■ WHAT YOU ARE ASKED TO DO ■
Produce as output only the lines below starting at the line with "ATOM 313 C C" and continuing through the line with "ATOM 328 C C", each one exactly as written.

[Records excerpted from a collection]
*****

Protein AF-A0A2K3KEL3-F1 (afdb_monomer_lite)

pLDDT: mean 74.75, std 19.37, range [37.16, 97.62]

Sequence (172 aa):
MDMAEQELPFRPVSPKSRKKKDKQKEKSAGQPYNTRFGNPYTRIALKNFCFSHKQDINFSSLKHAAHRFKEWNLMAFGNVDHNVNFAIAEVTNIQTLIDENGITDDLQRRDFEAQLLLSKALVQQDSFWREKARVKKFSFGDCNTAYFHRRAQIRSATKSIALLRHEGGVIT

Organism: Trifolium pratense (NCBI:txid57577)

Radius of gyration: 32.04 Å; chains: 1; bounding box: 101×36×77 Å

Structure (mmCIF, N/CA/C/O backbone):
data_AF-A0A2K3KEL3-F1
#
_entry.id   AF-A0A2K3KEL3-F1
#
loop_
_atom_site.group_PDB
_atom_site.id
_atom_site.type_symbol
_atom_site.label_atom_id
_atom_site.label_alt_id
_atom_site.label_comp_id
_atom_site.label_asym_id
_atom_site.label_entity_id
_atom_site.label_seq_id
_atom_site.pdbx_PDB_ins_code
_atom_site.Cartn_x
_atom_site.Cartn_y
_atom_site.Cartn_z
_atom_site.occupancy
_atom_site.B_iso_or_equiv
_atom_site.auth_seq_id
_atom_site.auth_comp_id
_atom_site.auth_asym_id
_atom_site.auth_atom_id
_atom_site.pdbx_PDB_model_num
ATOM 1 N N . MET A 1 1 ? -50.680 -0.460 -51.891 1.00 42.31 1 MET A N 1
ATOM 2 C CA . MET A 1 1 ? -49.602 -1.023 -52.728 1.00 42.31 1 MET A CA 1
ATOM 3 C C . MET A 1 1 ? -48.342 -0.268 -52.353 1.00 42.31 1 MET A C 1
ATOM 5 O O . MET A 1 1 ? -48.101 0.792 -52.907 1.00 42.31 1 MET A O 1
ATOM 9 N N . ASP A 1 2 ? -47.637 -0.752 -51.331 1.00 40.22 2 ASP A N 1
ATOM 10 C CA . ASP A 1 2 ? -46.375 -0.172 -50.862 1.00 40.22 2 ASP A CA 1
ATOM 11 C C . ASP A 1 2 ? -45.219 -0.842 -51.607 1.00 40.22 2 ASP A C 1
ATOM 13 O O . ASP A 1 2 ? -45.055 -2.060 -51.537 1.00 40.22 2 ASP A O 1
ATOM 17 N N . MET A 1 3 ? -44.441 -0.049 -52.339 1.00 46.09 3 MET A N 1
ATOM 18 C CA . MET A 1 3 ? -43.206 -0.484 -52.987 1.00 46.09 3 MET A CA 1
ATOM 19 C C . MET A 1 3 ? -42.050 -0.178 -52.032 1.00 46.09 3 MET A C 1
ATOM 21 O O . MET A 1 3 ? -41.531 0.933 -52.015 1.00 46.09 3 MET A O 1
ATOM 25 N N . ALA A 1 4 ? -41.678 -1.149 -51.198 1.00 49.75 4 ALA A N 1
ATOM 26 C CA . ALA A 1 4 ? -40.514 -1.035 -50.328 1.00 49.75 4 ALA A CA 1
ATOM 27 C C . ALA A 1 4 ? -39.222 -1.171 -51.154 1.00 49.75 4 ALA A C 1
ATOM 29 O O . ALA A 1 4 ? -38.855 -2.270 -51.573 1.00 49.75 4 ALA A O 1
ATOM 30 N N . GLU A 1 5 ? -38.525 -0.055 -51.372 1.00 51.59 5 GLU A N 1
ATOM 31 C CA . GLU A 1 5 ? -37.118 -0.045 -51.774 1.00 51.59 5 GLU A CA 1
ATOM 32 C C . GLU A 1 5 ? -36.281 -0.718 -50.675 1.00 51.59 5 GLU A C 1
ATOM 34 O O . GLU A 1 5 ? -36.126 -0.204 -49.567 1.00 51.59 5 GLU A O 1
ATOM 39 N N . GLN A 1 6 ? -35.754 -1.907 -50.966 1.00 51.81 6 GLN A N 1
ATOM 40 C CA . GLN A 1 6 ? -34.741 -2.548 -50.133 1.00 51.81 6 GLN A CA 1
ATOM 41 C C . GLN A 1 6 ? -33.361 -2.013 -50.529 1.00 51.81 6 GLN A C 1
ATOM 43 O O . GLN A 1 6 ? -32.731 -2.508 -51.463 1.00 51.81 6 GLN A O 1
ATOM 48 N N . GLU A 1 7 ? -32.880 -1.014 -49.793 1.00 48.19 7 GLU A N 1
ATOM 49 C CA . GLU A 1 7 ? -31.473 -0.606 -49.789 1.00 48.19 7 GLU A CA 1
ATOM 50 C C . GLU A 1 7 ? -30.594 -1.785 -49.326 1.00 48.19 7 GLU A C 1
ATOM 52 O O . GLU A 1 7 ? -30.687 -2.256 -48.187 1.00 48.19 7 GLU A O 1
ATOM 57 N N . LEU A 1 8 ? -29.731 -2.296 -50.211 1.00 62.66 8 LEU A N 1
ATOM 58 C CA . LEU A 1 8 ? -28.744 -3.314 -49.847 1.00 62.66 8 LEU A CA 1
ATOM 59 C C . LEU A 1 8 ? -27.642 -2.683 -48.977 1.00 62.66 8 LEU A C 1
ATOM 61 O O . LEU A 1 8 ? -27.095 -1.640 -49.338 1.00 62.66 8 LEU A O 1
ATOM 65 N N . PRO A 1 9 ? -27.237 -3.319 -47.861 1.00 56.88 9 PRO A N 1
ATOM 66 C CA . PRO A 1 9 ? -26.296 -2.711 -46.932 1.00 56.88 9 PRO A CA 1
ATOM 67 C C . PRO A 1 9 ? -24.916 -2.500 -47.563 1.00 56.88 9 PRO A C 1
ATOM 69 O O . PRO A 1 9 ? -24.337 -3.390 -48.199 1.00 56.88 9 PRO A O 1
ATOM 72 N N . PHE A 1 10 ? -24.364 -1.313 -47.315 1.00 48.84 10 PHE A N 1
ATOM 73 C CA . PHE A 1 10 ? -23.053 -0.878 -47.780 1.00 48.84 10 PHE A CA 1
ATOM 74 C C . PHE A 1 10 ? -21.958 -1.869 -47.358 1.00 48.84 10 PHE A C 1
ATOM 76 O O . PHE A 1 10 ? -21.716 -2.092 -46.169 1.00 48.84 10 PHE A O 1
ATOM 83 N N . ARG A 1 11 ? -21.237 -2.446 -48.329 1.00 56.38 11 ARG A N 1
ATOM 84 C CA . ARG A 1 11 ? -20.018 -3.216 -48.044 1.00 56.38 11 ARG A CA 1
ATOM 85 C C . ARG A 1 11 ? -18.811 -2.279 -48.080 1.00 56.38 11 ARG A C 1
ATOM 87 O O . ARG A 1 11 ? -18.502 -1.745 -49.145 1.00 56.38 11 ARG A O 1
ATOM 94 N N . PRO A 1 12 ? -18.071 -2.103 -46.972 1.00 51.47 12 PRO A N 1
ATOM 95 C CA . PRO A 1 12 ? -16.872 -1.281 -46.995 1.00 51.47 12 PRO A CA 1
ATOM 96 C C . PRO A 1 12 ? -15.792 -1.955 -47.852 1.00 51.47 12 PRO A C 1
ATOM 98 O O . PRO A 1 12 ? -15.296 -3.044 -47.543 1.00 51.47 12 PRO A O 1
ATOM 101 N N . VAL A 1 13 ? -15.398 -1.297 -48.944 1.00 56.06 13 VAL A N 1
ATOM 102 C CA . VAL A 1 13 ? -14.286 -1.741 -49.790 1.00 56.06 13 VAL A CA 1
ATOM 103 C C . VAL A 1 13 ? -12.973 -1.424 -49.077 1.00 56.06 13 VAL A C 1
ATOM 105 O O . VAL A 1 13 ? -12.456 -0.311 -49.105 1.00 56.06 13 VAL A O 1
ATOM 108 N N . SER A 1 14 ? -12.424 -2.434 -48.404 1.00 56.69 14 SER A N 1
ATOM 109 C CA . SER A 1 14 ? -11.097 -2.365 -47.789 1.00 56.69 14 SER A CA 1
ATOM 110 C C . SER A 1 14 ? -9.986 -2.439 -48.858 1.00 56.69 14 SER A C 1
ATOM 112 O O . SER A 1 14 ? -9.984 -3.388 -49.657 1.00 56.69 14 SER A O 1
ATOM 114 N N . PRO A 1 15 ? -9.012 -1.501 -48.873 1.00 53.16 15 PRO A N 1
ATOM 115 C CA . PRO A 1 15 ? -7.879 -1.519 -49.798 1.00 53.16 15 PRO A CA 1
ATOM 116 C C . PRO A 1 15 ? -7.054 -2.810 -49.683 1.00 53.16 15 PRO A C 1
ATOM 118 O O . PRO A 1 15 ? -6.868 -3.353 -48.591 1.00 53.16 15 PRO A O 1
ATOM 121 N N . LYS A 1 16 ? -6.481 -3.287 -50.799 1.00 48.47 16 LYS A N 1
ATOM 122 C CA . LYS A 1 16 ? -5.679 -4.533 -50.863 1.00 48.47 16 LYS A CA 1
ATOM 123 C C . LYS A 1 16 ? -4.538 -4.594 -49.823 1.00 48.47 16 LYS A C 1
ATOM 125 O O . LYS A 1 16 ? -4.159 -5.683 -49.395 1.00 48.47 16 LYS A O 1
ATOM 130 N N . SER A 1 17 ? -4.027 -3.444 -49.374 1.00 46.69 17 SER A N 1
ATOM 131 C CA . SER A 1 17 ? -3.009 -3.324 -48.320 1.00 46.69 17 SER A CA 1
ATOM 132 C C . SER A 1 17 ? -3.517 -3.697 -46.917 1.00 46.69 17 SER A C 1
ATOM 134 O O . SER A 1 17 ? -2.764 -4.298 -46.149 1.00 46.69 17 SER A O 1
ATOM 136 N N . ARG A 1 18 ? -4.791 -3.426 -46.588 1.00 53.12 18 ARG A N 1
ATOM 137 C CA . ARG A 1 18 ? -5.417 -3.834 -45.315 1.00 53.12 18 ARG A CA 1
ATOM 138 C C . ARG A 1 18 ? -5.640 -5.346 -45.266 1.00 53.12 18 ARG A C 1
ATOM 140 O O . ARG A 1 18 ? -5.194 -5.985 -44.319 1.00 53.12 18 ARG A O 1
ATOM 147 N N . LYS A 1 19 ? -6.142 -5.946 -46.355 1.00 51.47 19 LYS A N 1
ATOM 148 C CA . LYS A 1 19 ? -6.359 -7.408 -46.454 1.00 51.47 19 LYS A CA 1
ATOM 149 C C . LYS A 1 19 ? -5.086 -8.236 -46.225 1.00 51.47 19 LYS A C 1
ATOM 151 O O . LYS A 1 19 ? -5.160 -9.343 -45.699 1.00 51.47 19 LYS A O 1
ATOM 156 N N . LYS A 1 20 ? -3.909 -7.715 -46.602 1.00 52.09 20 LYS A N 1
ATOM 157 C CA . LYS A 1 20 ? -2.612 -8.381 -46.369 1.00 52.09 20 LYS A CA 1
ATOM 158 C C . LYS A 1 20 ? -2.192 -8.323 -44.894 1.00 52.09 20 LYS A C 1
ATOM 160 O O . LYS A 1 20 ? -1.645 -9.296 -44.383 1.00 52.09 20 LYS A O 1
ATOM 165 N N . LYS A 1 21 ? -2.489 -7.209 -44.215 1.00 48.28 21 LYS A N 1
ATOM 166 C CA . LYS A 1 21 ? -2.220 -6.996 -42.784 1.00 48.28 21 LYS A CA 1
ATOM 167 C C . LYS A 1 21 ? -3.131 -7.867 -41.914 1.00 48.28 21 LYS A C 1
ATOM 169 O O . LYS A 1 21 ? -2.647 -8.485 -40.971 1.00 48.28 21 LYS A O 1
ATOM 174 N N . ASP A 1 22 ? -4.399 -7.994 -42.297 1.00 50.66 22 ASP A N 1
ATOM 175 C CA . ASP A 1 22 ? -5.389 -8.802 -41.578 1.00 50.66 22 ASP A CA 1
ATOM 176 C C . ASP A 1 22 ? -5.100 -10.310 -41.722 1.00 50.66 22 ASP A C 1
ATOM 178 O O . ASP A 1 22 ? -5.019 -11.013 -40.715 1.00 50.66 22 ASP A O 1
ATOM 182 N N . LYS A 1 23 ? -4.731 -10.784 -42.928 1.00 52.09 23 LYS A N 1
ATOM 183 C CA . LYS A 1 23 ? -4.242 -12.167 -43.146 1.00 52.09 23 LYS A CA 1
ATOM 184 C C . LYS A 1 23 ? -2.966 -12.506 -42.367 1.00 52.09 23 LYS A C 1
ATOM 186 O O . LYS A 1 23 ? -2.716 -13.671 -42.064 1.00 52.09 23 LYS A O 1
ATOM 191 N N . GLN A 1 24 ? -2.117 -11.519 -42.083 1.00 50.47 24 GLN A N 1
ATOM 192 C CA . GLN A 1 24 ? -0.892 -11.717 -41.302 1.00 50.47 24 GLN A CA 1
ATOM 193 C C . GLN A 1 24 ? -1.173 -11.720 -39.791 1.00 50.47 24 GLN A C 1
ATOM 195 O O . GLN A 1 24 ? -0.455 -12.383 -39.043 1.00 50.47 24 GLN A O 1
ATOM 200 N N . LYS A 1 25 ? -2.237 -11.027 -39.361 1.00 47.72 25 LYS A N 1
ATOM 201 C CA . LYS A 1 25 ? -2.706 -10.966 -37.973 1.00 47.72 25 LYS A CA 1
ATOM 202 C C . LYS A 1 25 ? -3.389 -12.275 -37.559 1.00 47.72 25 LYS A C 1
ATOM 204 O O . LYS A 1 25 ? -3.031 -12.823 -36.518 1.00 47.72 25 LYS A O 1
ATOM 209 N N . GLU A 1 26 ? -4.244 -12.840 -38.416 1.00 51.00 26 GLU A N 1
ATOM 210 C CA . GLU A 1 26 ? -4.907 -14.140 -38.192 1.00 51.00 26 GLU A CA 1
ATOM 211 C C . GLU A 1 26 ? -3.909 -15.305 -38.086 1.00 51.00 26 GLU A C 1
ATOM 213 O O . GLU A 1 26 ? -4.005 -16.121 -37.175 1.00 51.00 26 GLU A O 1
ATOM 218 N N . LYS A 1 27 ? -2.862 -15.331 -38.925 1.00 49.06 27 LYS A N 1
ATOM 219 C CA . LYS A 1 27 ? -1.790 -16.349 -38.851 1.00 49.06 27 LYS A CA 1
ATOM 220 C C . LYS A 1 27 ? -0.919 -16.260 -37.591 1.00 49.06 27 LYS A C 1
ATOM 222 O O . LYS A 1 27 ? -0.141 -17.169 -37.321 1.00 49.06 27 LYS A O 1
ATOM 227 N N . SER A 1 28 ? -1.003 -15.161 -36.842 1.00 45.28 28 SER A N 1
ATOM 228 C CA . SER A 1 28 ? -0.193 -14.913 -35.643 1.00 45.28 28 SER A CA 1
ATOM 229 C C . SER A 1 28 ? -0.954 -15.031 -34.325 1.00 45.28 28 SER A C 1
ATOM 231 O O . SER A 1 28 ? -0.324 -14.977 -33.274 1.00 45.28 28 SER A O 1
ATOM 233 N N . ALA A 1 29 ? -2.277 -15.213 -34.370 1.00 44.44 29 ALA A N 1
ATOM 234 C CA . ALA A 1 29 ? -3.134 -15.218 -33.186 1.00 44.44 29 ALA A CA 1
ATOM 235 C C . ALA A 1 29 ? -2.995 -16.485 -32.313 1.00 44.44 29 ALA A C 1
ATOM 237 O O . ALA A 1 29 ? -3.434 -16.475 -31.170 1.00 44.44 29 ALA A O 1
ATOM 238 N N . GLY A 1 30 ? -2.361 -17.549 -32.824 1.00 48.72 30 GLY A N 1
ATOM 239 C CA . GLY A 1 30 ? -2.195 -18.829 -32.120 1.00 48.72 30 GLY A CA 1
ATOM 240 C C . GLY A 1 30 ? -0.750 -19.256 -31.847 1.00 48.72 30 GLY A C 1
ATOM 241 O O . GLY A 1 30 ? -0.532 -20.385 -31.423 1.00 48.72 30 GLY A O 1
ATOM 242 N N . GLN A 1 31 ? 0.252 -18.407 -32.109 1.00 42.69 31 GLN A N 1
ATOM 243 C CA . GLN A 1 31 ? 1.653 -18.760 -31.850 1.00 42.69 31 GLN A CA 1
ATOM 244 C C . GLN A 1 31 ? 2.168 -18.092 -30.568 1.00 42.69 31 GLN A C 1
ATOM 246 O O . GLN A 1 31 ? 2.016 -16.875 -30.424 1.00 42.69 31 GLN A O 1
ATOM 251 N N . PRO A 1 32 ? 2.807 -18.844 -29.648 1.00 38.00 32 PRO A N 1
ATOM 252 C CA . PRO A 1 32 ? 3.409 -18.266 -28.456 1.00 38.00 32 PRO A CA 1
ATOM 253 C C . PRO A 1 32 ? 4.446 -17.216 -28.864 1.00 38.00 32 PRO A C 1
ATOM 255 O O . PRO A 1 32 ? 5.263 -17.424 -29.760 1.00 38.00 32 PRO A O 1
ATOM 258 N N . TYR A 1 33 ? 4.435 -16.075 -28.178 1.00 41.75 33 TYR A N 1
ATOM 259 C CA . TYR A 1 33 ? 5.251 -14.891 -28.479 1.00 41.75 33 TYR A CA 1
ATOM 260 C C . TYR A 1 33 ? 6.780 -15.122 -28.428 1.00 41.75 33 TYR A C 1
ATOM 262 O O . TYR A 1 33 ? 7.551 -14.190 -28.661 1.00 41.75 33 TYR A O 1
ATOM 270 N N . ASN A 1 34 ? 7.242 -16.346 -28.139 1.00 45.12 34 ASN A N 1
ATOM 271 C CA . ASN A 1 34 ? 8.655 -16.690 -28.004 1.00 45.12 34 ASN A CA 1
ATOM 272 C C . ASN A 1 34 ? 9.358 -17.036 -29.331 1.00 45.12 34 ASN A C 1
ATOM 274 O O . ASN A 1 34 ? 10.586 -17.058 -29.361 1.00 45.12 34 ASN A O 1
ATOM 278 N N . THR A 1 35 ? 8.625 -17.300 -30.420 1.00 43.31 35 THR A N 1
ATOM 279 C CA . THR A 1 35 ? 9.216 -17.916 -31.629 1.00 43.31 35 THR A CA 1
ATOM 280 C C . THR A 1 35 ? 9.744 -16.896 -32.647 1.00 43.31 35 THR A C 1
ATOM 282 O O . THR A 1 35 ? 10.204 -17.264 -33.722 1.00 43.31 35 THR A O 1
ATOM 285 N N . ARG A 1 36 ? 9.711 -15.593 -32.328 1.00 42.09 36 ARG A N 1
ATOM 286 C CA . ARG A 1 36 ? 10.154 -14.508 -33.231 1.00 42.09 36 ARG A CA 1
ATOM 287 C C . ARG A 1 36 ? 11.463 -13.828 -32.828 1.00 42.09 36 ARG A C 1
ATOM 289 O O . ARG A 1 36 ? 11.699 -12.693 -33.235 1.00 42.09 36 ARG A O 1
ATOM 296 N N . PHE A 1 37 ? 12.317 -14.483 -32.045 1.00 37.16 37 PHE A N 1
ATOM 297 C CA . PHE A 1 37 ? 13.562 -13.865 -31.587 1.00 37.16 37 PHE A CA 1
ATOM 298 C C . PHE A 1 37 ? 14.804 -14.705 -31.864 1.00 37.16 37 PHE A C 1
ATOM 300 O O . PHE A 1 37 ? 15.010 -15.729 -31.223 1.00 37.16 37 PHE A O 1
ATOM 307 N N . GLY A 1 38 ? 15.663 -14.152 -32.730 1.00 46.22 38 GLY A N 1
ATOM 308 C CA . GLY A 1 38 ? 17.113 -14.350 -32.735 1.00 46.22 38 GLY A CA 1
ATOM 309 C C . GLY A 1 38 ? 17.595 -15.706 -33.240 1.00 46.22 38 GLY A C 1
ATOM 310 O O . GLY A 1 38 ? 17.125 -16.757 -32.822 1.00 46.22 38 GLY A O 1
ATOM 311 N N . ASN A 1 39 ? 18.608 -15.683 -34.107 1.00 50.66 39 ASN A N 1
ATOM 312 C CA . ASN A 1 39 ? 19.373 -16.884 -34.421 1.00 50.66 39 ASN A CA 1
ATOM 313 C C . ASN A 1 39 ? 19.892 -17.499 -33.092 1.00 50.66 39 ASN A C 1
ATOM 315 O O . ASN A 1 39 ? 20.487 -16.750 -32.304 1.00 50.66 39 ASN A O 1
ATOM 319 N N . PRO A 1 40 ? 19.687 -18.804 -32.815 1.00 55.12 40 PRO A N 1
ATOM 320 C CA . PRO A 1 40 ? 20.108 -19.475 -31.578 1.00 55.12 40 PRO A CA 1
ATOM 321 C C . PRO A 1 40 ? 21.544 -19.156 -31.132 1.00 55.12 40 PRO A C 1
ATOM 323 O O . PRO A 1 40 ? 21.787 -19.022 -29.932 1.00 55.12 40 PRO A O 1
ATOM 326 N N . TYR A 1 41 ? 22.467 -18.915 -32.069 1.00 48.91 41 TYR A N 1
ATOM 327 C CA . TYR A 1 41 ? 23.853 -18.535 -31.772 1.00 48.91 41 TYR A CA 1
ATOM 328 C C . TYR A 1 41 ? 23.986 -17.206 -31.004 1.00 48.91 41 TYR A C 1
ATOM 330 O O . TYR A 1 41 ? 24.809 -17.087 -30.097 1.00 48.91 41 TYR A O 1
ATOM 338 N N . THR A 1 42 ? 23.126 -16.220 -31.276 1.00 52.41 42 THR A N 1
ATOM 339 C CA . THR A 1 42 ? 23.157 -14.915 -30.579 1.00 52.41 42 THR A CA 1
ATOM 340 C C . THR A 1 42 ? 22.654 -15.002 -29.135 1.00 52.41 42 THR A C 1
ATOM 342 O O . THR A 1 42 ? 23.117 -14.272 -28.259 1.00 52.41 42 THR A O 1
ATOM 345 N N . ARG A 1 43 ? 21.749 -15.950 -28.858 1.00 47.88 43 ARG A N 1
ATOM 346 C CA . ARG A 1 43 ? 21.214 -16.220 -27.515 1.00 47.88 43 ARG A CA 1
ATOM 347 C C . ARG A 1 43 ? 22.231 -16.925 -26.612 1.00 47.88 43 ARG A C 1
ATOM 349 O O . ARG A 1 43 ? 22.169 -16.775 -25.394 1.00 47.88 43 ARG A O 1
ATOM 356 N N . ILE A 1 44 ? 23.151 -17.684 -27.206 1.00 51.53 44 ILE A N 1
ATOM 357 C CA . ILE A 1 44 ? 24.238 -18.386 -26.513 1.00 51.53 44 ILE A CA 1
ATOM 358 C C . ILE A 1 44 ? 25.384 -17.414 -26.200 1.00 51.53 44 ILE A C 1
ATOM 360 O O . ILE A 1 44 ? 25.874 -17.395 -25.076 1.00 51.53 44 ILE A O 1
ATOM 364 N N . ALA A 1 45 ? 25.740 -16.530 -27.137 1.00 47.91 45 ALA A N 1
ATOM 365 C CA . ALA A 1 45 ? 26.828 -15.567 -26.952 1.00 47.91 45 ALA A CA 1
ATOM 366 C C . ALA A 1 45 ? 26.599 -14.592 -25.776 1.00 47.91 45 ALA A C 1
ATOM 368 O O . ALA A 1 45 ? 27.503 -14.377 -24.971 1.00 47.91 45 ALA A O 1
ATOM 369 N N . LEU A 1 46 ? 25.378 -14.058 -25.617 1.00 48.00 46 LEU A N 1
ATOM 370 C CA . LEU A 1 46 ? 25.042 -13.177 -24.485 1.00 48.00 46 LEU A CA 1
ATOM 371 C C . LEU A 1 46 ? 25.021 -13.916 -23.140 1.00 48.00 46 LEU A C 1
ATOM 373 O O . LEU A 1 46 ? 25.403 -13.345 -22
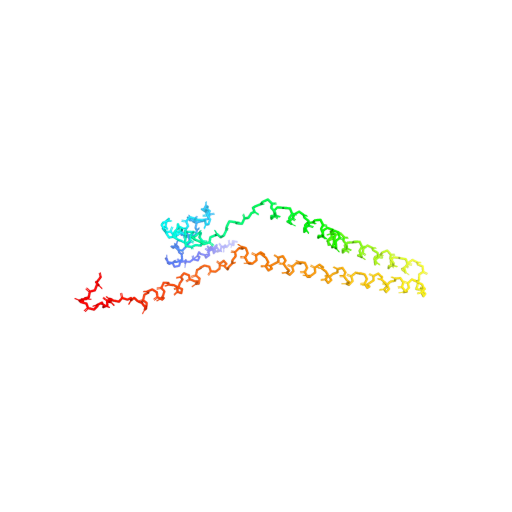.120 1.00 48.00 46 LEU A O 1
ATOM 377 N N . LYS A 1 47 ? 24.612 -15.192 -23.129 1.00 48.72 47 LYS A N 1
ATOM 378 C CA . LYS A 1 47 ? 24.704 -16.029 -21.926 1.00 48.72 47 LYS A CA 1
ATOM 379 C C . LYS A 1 47 ? 26.161 -16.281 -21.549 1.00 48.72 47 LYS A C 1
ATOM 381 O O . LYS A 1 47 ? 26.504 -16.147 -20.385 1.00 48.72 47 LYS A O 1
ATOM 386 N N . ASN A 1 48 ? 27.017 -16.581 -22.518 1.00 49.19 48 ASN A N 1
ATOM 387 C CA . ASN A 1 48 ? 28.409 -16.930 -22.250 1.00 49.19 48 ASN A CA 1
ATOM 388 C C . ASN A 1 48 ? 29.237 -15.718 -21.784 1.00 49.19 48 ASN A C 1
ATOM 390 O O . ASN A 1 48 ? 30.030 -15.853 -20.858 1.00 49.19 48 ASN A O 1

*****

■ WRITTEN SOLUTION ■
ATOM 313 C C . ASN A 1 39 ? 19.892 -17.499 -33.092 1.00 50.66 39 ASN A C 1
ATOM 315 O O . ASN A 1 39 ? 20.487 -16.750 -32.304 1.00 50.66 39 ASN A O 1
ATOM 319 N N . PRO A 1 40 ? 19.687 -18.804 -32.815 1.00 55.12 40 PRO A N 1
ATOM 320 C CA . PRO A 1 40 ? 20.108 -19.475 -31.578 1.00 55.12 40 PRO A CA 1
ATOM 321 C C . PRO A 1 40 ? 21.544 -19.156 -31.132 1.00 55.12 40 PRO A C 1
ATOM 323 O O . PRO A 1 40 ? 21.787 -19.022 -29.932 1.00 55.12 40 PRO A O 1
ATOM 326 N N . TYR A 1 41 ? 22.467 -18.915 -32.069 1.00 48.91 41 TYR A N 1
ATOM 327 C CA . TYR A 1 41 ? 23.853 -18.535 -31.772 1.00 48.91 41 TYR A CA 1
ATOM 328 C C . TYR A 1 41 ? 23.986 -17.206 -31.004 1.00 48.91 41 TYR A C 1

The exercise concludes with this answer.